Friday, 22 April 2016

Clinical data entry for the 100,000 Genomes Project

Next Wednesday I will sit down with a colleague from Genomics England (GEL) and undertake a data entry blitz on upwards of 50 families recruited to the 100,000 Genomes Project.  The data will be transcribed from the patients' paper records into an electronic database administered by GEL.  The pile of paper records is quite substantial (see illustration below).  

The size of the pile has focussed the mind somewhat, and I would like to argue in this article that data should be collected from patients in the clinic electronically and in a way which is compatible with other formats, including the database held by GEL for patients and families enrolled in the 100,000 Genomes Project. 

The offending pile
Background on the 100,000 Genomes project is available here and here.  The project is, in my view, an entirely worthwhile attempt to improve the availability of state of the art genetic testing for patients and families affected by rare disorders.  The idea is to decrease the length of time it takes for these families to get a diagnosis, families such as that of the individual I met last month who has been trying to understand the reason for her three mentally handicapped sons since the first of them was born, in 1967.

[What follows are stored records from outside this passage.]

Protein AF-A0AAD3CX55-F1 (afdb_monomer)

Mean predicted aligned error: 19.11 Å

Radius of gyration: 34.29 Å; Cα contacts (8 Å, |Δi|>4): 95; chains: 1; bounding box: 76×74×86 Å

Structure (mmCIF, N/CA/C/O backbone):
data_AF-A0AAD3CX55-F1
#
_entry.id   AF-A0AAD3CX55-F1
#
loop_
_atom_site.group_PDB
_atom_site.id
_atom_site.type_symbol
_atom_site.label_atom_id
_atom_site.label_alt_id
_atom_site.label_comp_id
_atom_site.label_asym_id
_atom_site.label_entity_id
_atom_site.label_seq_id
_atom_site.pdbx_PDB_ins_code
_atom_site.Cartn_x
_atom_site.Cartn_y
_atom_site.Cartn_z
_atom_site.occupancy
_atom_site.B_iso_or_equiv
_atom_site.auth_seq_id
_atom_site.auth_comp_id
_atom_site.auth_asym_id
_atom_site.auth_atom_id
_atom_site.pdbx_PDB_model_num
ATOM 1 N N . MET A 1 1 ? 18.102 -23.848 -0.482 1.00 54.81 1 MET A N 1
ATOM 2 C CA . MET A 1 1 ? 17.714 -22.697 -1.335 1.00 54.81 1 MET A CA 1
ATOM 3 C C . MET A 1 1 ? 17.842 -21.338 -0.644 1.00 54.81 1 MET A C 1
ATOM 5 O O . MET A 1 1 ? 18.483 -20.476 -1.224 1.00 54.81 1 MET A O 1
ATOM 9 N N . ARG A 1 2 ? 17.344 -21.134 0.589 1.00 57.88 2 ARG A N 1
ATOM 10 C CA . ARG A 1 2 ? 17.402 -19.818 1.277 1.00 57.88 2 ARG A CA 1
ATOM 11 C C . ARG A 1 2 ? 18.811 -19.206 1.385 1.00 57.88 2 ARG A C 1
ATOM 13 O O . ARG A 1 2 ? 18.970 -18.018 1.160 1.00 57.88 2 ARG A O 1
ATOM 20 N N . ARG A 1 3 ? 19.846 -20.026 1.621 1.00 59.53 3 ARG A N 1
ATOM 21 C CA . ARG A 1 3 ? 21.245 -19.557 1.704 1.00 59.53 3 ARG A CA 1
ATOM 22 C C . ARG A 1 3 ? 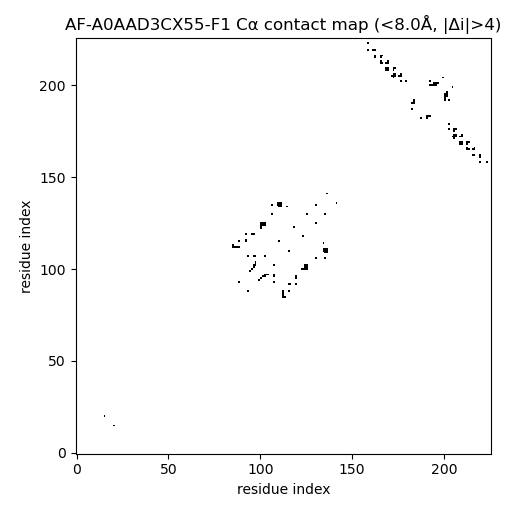21.802 -19.018 0.380 1.00 59.53 3 ARG A C 1
ATOM 24 O O . ARG A 1 3 ? 22.586 -18.081 0.404 1.00 59.53 3 ARG A O 1
ATOM 31 N N . LEU A 1 4 ? 21.372 -19.565 -0.761 1.00 69.25 4 LEU A N 1
ATOM 32 C CA . LEU A 1 4 ? 21.818 -19.093 -2.078 1.00 69.25 4 LEU A CA 1
ATOM 33 C C . LEU A 1 4 ? 21.201 -17.725 -2.409 1.00 69.25 4 LEU A C 1
ATOM 35 O O . LEU A 1 4 ? 21.863 -16.861 -2.970 1.00 69.25 4 LEU A O 1
ATOM 39 N N . GLN A 1 5 ? 19.947 -17.520 -2.000 1.00 72.75 5 GLN A N 1
ATOM 40 C CA . GLN A 1 5 ? 19.222 -16.266 -2.195 1.00 72.75 5 GLN A CA 1
ATOM 41 C C . GLN A 1 5 ? 19.818 -15.128 -1.356 1.00 72.75 5 GLN A C 1
ATOM 43 O O . GLN A 1 5 ? 19.959 -14.016 -1.854 1.00 72.75 5 GLN A O 1
ATOM 48 N N . THR A 1 6 ? 20.233 -15.407 -0.116 1.00 78.44 6 THR A N 1
ATOM 49 C CA . THR A 1 6 ? 20.917 -14.415 0.727 1.00 78.44 6 THR A CA 1
ATOM 50 C C . THR A 1 6 ? 22.265 -14.009 0.134 1.00 78.44 6 THR A C 1
ATOM 52 O O . THR A 1 6 ? 22.566 -12.823 0.081 1.00 78.44 6 THR A O 1
ATOM 55 N N . ILE A 1 7 ? 23.049 -14.968 -0.370 1.00 81.19 7 ILE A N 1
ATOM 56 C CA . ILE A 1 7 ? 24.344 -14.681 -1.008 1.00 81.19 7 ILE A CA 1
ATOM 57 C C . ILE A 1 7 ? 24.147 -13.842 -2.276 1.00 81.19 7 ILE A C 1
ATOM 59 O O . ILE A 1 7 ? 24.858 -12.861 -2.469 1.00 81.19 7 ILE A O 1
ATOM 63 N N . LEU A 1 8 ? 23.146 -14.170 -3.101 1.00 81.81 8 LEU A N 1
ATOM 64 C CA . LEU A 1 8 ? 22.839 -13.404 -4.308 1.00 81.81 8 LEU A CA 1
ATOM 65 C C . LEU A 1 8 ? 22.426 -11.960 -3.980 1.00 81.81 8 LEU A C 1
ATOM 67 O O . LEU A 1 8 ? 22.900 -11.040 -4.633 1.00 81.81 8 LEU A O 1
ATOM 71 N N . LEU A 1 9 ? 21.591 -11.752 -2.954 1.00 80.81 9 LEU A N 1
ATOM 72 C CA . LEU A 1 9 ? 21.161 -10.415 -2.526 1.00 80.81 9 LEU A CA 1
ATOM 73 C C . LEU A 1 9 ? 22.305 -9.586 -1.936 1.00 80.81 9 LEU A C 1
ATOM 75 O O . LEU A 1 9 ? 22.371 -8.387 -2.188 1.00 80.81 9 LEU A O 1
ATOM 79 N N . VAL A 1 10 ? 23.219 -10.212 -1.190 1.00 85.00 10 VAL A N 1
ATOM 80 C CA . VAL A 1 10 ? 24.410 -9.528 -0.665 1.00 85.00 10 VAL A CA 1
ATOM 81 C C . VAL A 1 10 ? 25.342 -9.132 -1.807 1.00 85.00 10 VAL A C 1
ATOM 83 O O . VAL A 1 10 ? 25.789 -7.992 -1.844 1.00 85.00 10 VAL A O 1
ATOM 86 N N . LEU A 1 11 ? 25.578 -10.019 -2.778 1.00 81.69 11 LEU A N 1
ATOM 87 C CA . LEU A 1 11 ? 26.397 -9.699 -3.950 1.00 81.69 11 LEU A CA 1
ATOM 88 C C . LEU A 1 11 ? 25.761 -8.603 -4.815 1.00 81.69 11 LEU A C 1
ATOM 90 O O . LEU A 1 11 ? 26.472 -7.715 -5.271 1.00 81.69 11 LEU A O 1
ATOM 94 N N . LEU A 1 12 ? 24.434 -8.606 -4.981 1.00 77.31 12 LEU A N 1
ATOM 95 C CA . LEU A 1 12 ? 23.715 -7.532 -5.673 1.00 77.31 12 LEU A CA 1
ATOM 96 C C . LEU A 1 12 ? 23.784 -6.208 -4.904 1.00 77.31 12 LEU A C 1
ATOM 98 O O . LEU A 1 12 ? 23.973 -5.162 -5.514 1.00 77.31 12 LEU A O 1
ATOM 102 N N . GLY A 1 13 ? 23.672 -6.245 -3.574 1.00 76.44 13 GLY A N 1
ATOM 103 C CA . GLY A 1 13 ? 23.802 -5.066 -2.719 1.00 76.44 13 GLY A CA 1
ATOM 104 C C . GLY A 1 13 ? 25.204 -4.460 -2.765 1.00 76.44 13 GLY A C 1
ATOM 105 O O . GLY A 1 13 ? 25.332 -3.246 -2.891 1.00 76.44 13 GLY A O 1
ATOM 106 N N . VAL A 1 14 ? 26.248 -5.296 -2.735 1.00 74.56 14 VAL A N 1
ATOM 107 C CA . VAL A 1 14 ? 27.645 -4.859 -2.887 1.00 74.56 14 VAL A CA 1
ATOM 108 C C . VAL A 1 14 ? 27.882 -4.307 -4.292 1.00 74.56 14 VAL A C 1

The project has been funded by the UK government, but costs will be recouped, effectively by selling anonymized patient data, both clinical and genetic, to academic and industry partners.  The collection of good quality clinical data, which are stored centrally by Genomics England, is therefore an integral part of the project.

When the people at GEL came up with the idea for the project, they obviously thought that the data entry issue was going to be more straightforward than it has actually turned out to be.  From their draft protocol written last year:

A secure, web-based, information system will be provided for the collection of this data, removing the need for any additional, bespoke development within participating NHS organisations. An electronic facility will be provided for transmission of the same data from existing information systems. Where organisations have developed their own capacity for capturing and managing the same data, to the same standards, there will be no requirement for additional data entry 
[From: Genomic England Protocol for 100,000 Genomes Project, v2 date 16/01/2015,  p. 14]

To try to be fair to Genomics England, when they wrote '...transmission of the same data from existing information systems' in their protocol, I don't think that 'existing systems' referred to the stack of paper illustrated above, and that 'transmission' referred to manual transcription.  They thought that we were collecting data in electronic format and that this could be sucked into their system with minimal pain for all concerned. Speaking for my specialty, Clinical Genetics, I am not aware that any centre is collecting clinical data in a form which can be straightforwardly captured for the purposes of the 100,000 Genomes Project. All data is being re-entered into web forms such as OpenClinica, either from other electronic but so far not compatible IT systems, or from paper records. 

Clinicians are used to collecting data for NHS research projects. The problem in the 100,000 Genomes Project is that the data are being collected as if the project were research, whereas in fact the concept of the project as NHS transformation implies work which is carried out wholly within the arena of routine clinical practice.  The current data entry model is time-consuming and, in my view, a barrier to the success of the project, because clinicians are being asked to do data entry over and above the data collection which they routinely do as part of normal clinical care.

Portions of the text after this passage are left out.